Isolation of DNA and RNA: Genomic DNA (gDNA) is very stable and can be isolated from tissues (formalin-fixed and fresh tissues), cell pellets, peripheral blood etc. gDNA is composed of exons and introns. Only exons code for the translation into mRNA, introns are cut out in the translation process. As RNA is fare less stable (RNA-digesting enzymes are ubiquitous); the isolated RNA is therefore immediately transferred into DNA using the enzyme reverse transcriptase. The recombinant DNA (cDNA) is complementary to RNA and is only composed of exons. Occasionally, RNA is preferred for some techniques such as in situ hybridization.

Samples: Fresh snap frozen tissues, aspirates, air-dried smears are excellent sources for DNA and RNA. Formalin-fixed, paraffin embedded tissues sections can be used for most reactions as well.

A. Polymerase chain reactions (PCR): The polymerase chain reaction allows amplification of minuscule amounts of DNA. If the sample of interest is RNA (example: identification of mRNA for certain proteins. RNA viruses), the template is first transcribed into cDNA. As little as DNA from one particular cell can be detected. Because such small amounts of DNA can be amplified the results must be interpreted in context with the positive and negative controls as well as with other procedures.
DNA is amplified by the enzyme polymerases, which read each strand of the template DNA from the 5'end towards the 3'end. DNA is double stranded, so a primer pair for each strand has to be designed according to the sequence of the DNA fragment of interest. With each cycle of PCR, the DNA segments between these primer templates (section where the primers anneal to) will be replicated. The end products from PCR are separated on an agarose gel, which identifies the length of the amplified DNA. The bands, representing the amplified DNA of interest, can be cut out from the gel and the DNA can be used for other procedures (see below: cloning, sequencing).
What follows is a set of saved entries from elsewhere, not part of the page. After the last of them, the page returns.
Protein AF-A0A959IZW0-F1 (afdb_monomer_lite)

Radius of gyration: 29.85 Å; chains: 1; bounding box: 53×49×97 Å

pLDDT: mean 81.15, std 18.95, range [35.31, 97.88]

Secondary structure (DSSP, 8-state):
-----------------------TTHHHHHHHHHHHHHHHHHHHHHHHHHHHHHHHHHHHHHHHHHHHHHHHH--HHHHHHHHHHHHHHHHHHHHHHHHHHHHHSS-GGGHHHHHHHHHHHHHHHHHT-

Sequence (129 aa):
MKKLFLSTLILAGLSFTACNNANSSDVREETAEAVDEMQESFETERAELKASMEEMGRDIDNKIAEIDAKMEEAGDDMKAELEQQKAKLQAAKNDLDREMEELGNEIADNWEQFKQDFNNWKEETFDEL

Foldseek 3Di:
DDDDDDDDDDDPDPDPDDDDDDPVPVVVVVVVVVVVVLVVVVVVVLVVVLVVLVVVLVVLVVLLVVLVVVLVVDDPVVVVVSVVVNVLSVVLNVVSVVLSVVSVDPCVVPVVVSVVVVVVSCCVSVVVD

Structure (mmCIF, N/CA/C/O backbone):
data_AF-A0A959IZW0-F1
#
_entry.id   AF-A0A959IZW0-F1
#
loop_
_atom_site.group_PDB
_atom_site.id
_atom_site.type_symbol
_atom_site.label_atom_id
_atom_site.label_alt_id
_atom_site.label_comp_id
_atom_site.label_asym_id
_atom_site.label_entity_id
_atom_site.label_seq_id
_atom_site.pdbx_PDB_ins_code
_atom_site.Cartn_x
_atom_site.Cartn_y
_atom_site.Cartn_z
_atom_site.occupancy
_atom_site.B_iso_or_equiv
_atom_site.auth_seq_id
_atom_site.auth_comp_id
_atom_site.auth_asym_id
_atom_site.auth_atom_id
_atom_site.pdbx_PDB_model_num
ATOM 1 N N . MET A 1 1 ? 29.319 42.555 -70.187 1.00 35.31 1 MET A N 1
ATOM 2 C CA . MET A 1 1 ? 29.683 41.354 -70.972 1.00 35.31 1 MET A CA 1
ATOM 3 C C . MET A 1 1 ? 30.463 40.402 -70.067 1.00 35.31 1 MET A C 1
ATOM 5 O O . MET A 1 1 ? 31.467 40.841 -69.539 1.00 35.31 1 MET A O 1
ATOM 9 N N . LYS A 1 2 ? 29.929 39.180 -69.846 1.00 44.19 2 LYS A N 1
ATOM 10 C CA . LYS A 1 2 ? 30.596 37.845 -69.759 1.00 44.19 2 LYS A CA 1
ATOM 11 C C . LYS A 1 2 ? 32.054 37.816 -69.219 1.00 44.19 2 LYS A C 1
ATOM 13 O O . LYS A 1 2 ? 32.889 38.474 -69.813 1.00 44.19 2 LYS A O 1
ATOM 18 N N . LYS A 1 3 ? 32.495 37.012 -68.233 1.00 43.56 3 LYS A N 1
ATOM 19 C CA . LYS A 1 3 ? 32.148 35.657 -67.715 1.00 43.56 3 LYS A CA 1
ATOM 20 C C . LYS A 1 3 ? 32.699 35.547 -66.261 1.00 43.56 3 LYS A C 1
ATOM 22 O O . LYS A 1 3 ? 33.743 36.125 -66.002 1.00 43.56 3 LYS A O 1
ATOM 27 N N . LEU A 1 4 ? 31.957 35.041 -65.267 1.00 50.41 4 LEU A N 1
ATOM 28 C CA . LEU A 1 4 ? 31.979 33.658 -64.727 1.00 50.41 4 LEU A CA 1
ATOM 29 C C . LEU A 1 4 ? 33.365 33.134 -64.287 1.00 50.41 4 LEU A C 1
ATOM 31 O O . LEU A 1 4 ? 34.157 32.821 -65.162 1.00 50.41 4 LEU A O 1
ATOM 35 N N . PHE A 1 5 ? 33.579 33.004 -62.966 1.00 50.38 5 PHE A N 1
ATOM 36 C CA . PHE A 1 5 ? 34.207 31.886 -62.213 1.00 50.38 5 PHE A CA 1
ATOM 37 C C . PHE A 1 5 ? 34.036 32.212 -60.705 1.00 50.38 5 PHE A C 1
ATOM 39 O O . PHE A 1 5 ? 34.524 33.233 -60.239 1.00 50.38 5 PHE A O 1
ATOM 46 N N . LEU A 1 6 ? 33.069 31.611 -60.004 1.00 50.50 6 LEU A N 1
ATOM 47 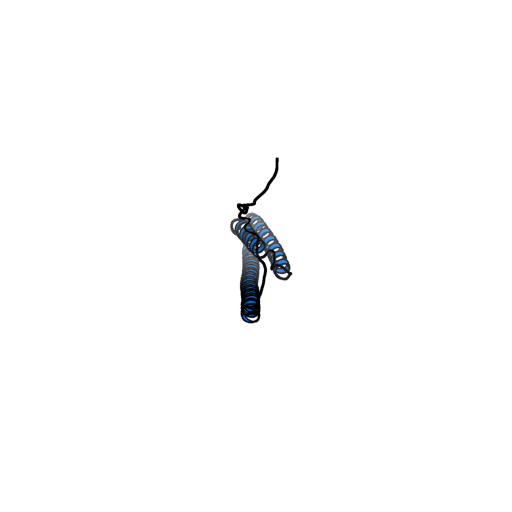C CA . LEU A 1 6 ? 33.181 30.371 -59.217 1.00 50.50 6 LEU A CA 1
ATOM 48 C C . LEU A 1 6 ? 34.132 30.499 -58.006 1.00 50.50 6 LEU A C 1
ATOM 50 O O . LEU A 1 6 ? 35.325 30.256 -58.131 1.00 50.50 6 LEU A O 1
ATOM 54 N N . SER A 1 7 ? 33.589 30.816 -56.826 1.00 45.84 7 SER A N 1
ATOM 55 C CA . SER A 1 7 ? 34.133 30.297 -55.566 1.00 45.84 7 SER A CA 1
ATOM 56 C C . SER A 1 7 ? 33.041 30.269 -54.498 1.00 45.84 7 SER A C 1
ATOM 58 O O . SER A 1 7 ? 32.529 31.295 -54.052 1.00 45.84 7 SER A O 1
ATOM 60 N N . THR A 1 8 ? 32.634 29.050 -54.185 1.00 43.97 8 THR A N 1
ATOM 61 C CA . THR A 1 8 ? 31.618 28.638 -53.224 1.00 43.97 8 THR A CA 1
ATOM 62 C C . THR A 1 8 ? 32.179 28.785 -51.808 1.00 43.97 8 THR A C 1
ATOM 64 O O . THR A 1 8 ? 33.178 28.142 -51.498 1.00 43.97 8 THR A O 1
ATOM 67 N N . LEU A 1 9 ? 31.543 29.568 -50.929 1.00 48.25 9 LEU A N 1
ATOM 68 C CA . LEU A 1 9 ? 31.745 29.425 -49.484 1.00 48.25 9 LEU A CA 1
ATOM 69 C C . LEU A 1 9 ? 30.550 28.646 -48.931 1.00 48.25 9 LEU A C 1
ATOM 71 O O . LEU A 1 9 ? 29.417 29.122 -48.926 1.00 48.25 9 LEU A O 1
ATOM 75 N N . ILE A 1 10 ? 30.829 27.394 -48.588 1.00 57.53 10 ILE A N 1
ATOM 76 C CA . ILE A 1 10 ? 29.878 26.372 -48.168 1.00 57.53 10 ILE A CA 1
ATOM 77 C C . ILE A 1 10 ? 29.304 26.740 -46.796 1.00 57.53 10 ILE A C 1
ATOM 79 O O . ILE A 1 10 ? 30.034 26.970 -45.835 1.00 57.53 10 ILE A O 1
ATOM 83 N N . LEU A 1 11 ? 27.974 26.771 -46.741 1.00 50.84 11 LEU A N 1
ATOM 84 C CA . LEU A 1 11 ? 27.155 26.782 -45.538 1.00 50.84 11 LEU A CA 1
ATOM 85 C C . LEU A 1 11 ? 27.489 25.526 -44.715 1.00 50.84 11 LEU A C 1
ATOM 87 O O . LEU A 1 11 ? 27.227 24.412 -45.166 1.00 50.84 11 LEU A O 1
ATOM 91 N N . ALA A 1 12 ? 28.087 25.692 -43.534 1.00 51.06 12 ALA A N 1
ATOM 92 C CA . ALA A 1 12 ? 28.332 24.600 -42.597 1.00 51.06 12 ALA A CA 1
ATOM 93 C C . ALA A 1 12 ? 26.999 24.131 -41.991 1.00 51.06 12 ALA A C 1
ATOM 95 O O . ALA A 1 12 ? 26.608 24.533 -40.899 1.00 51.06 12 ALA A O 1
ATOM 96 N N . GLY A 1 13 ? 26.275 23.304 -42.744 1.00 51.75 13 GLY A N 1
ATOM 97 C CA . GLY A 1 13 ? 25.237 22.444 -42.205 1.00 51.75 13 GLY A CA 1
ATOM 98 C C . GLY A 1 13 ? 25.900 21.292 -41.460 1.00 51.75 13 GLY A C 1
ATOM 99 O O . GLY A 1 13 ? 26.555 20.456 -42.080 1.00 51.75 13 GLY A O 1
ATOM 100 N N . LEU A 1 14 ? 25.709 21.227 -40.143 1.00 55.38 14 LEU A N 1
ATOM 101 C CA . LEU A 1 14 ? 25.881 19.989 -39.387 1.00 55.38 14 LEU A CA 1
ATOM 102 C C . LEU A 1 14 ? 24.733 19.056 -39.783 1.00 55.38 14 LEU A C 1
ATOM 104 O O . LEU A 1 14 ? 23.689 18.997 -39.141 1.00 55.38 14 LEU A O 1
ATOM 108 N N . SER A 1 15 ? 24.914 18.391 -40.920 1.00 46.53 15 SER A N 1
ATOM 109 C CA . SER A 1 15 ? 24.099 17.249 -41.302 1.00 46.53 15 SER A CA 1
ATOM 110 C C . SER A 1 15 ? 24.595 16.058 -40.495 1.00 46.53 15 SER A C 1
ATOM 112 O O . SER A 1 15 ? 25.783 15.742 -40.534 1.00 46.53 15 SER A O 1
ATOM 114 N N . PHE A 1 16 ? 23.687 15.408 -39.770 1.00 58.72 16 PHE A N 1
ATOM 115 C CA . PHE A 1 16 ? 23.898 14.072 -39.231 1.00 58.72 16 PHE A CA 1
ATOM 116 C C . PHE A 1 16 ? 24.249 13.132 -40.391 1.00 58.72 16 PHE A C 1
ATOM 118 O O . PHE A 1 16 ? 23.382 12.696 -41.145 1.00 58.72 16 PHE A O 1
ATOM 125 N N . THR A 1 17 ? 25.534 12.840 -40.565 1.00 50.66 17 THR A N 1
ATOM 126 C CA . THR A 1 17 ? 25.985 11.712 -41.376 1.00 50.66 17 THR A CA 1
ATOM 127 C C . THR A 1 17 ? 25.735 10.435 -40.591 1.00 50.66 17 THR A C 1
ATOM 129 O O . THR A 1 17 ? 26.539 10.039 -39.750 1.00 50.66 17 THR A O 1
ATOM 132 N N . ALA A 1 18 ? 24.611 9.787 -40.885 1.00 47.72 18 ALA A N 1
ATOM 133 C CA . ALA A 1 18 ? 24.467 8.359 -40.677 1.00 47.72 18 ALA A CA 1
ATOM 134 C C . ALA A 1 18 ? 25.297 7.604 -41.737 1.00 47.72 18 ALA A C 1
ATOM 136 O O . ALA A 1 18 ? 25.155 7.855 -42.932 1.00 47.72 18 ALA A O 1
ATOM 137 N N . CYS A 1 19 ? 26.119 6.671 -41.242 1.00 46.41 19 CYS A N 1
ATOM 138 C CA . CYS A 1 19 ? 26.732 5.502 -41.891 1.00 46.41 19 CYS A CA 1
ATOM 139 C C . CYS A 1 19 ? 27.707 5.692 -43.073 1.00 46.41 19 CYS A C 1
ATOM 141 O O . CYS A 1 19 ? 27.311 6.096 -44.160 1.00 46.41 19 CYS A O 1
ATOM 143 N N . ASN A 1 20 ? 28.937 5.167 -42.922 1.00 49.44 20 ASN A N 1
ATOM 144 C CA . ASN A 1 20 ? 29.317 3.907 -43.588 1.00 49.44 20 ASN A CA 1
ATOM 145 C C . ASN A 1 20 ? 30.656 3.314 -43.073 1.00 49.44 20 ASN A C 1
ATOM 147 O O . ASN A 1 20 ? 31.698 3.957 -43.176 1.00 49.44 20 ASN A O 1
ATOM 151 N N . ASN A 1 21 ? 30.580 2.034 -42.678 1.00 42.38 21 ASN A N 1
ATOM 152 C CA . ASN A 1 21 ? 31.578 0.952 -42.783 1.00 42.38 21 ASN A CA 1
ATOM 153 C C . ASN A 1 21 ? 32.147 0.347 -41.472 1.00 42.38 21 ASN A C 1
ATOM 155 O O . ASN A 1 21 ? 33.193 0.750 -40.978 1.00 42.38 21 ASN A O 1
ATOM 159 N N . ALA A 1 22 ? 31.423 -0.670 -40.983 1.00 42.78 22 ALA A N 1
ATOM 160 C CA . ALA A 1 22 ? 31.869 -1.892 -40.296 1.00 42.78 22 ALA A CA 1
ATOM 161 C C . ALA A 1 22 ? 32.918 -1.814 -39.158 1.00 42.78 22 ALA A C 1
ATOM 163 O O . ALA A 1 22 ? 34.109 -2.004 -39.384 1.00 42.78 22 ALA A O 1
ATOM 164 N N . ASN A 1 23 ? 32.424 -1.786 -37.914 1.00 40.22 23 ASN A N 1
ATOM 165 C CA . ASN A 1 23 ? 32.478 -2.988 -37.069 1.00 40.22 23 ASN A CA 1
ATOM 166 C C . ASN A 1 23 ? 31.077 -3.196 -36.462 1.00 40.22 23 ASN A C 1
ATOM 168 O O . ASN A 1 23 ? 30.696 -2.563 -35.485 1.00 40.22 23 ASN A O 1
ATOM 172 N N . SER A 1 24 ? 30.233 -3.960 -37.157 1.00 49.47 24 SER A N 1
ATOM 173 C CA . SER A 1 24 ? 28.792 -4.092 -36.875 1.00 49.47 24 SER A CA 1
ATOM 174 C C . SER A 1 24 ? 28.443 -5.224 -35.900 1.00 49.47 24 SER A C 1
ATOM 176 O O . SER A 1 24 ? 27.261 -5.508 -35.711 1.00 49.47 24 SER A O 1
ATOM 178 N N . SER A 1 25 ? 29.449 -5.897 -35.339 1.00 48.44 25 SER A N 1
ATOM 179 C CA . SER A 1 25 ? 29.300 -6.872 -34.253 1.00 48.44 25 SER A CA 1
ATOM 180 C C . SER A 1 25 ? 29.329 -6.171 -32.895 1.00 48.44 25 SER A C 1
ATOM 182 O O . SER A 1 25 ? 28.326 -6.229 -32.199 1.00 48.44 25 SER A O 1
ATOM 184 N N . ASP A 1 26 ? 30.380 -5.398 -32.600 1.00 50.88 26 ASP A N 1
ATOM 185 C CA . ASP A 1 26 ? 30.589 -4.809 -31.265 1.00 50.88 26 ASP A CA 1
ATOM 186 C C . ASP A 1 26 ? 29.484 -3.824 -30.870 1.00 50.88 26 ASP A C 1
ATOM 188 O O . ASP A 1 26 ? 28.919 -3.939 -29.798 1.00 50.88 26 ASP A O 1
ATOM 192 N N . VAL A 1 27 ? 29.071 -2.912 -31.759 1.00 54.12 27 VAL A N 1
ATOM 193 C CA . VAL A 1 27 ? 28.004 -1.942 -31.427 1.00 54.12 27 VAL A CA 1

Applications: 1) identification of extra-cellular and intracellular pathogens: intra-lesional virus, partially degraded bacteria, 2) identification of mRNA for a certain protein: lack/presence of certain structural proteins, enzymes, cytokines, 3) clonality testing of cel populations: clonal or polyclonal infiltrates of T cells or B cells. Each T cell rearranges the T cell receptor genes and has therefore a unique segment of DNA, the variable region of the TCR. This can be used to determine whether a population of T cells is clonal and ergo has the exact same variable region, or if it is polyclonal and hence has different variable regions. The same procedure can be used for B lymphocytes, because they rearrange the V region of their B cell receptors /immunoglobulins.

B. In situ hybridization: Radioactive or enzyme labeled probes (small segments of DNA or RNA) are directly applied to tissue samples. The presence of DNA or RNA of interest (pathogens, virus, bacteria, cytokines, hormones, enzymes etc) can be identified in the context of the tissue sample and a particular cell population. In situ hybridization can be combined with immunohistochemistry. A disadvantage of in situ hybridization: very small amounts of RNA and DNA may not give enough signals to be visualize without amplification.

Applications: 1) identification of extracellular and intracellular pathogens: virus, parasites, mycobacteria, 2) identification of mRNA for a certain proteins: enzymes, cytokines, structural proteins

C. Alternative procedures are Southern blots to detect DNA and Northern blots to detect RNA. These procedures are more labor intensive and used more for research purposes than diagnostics.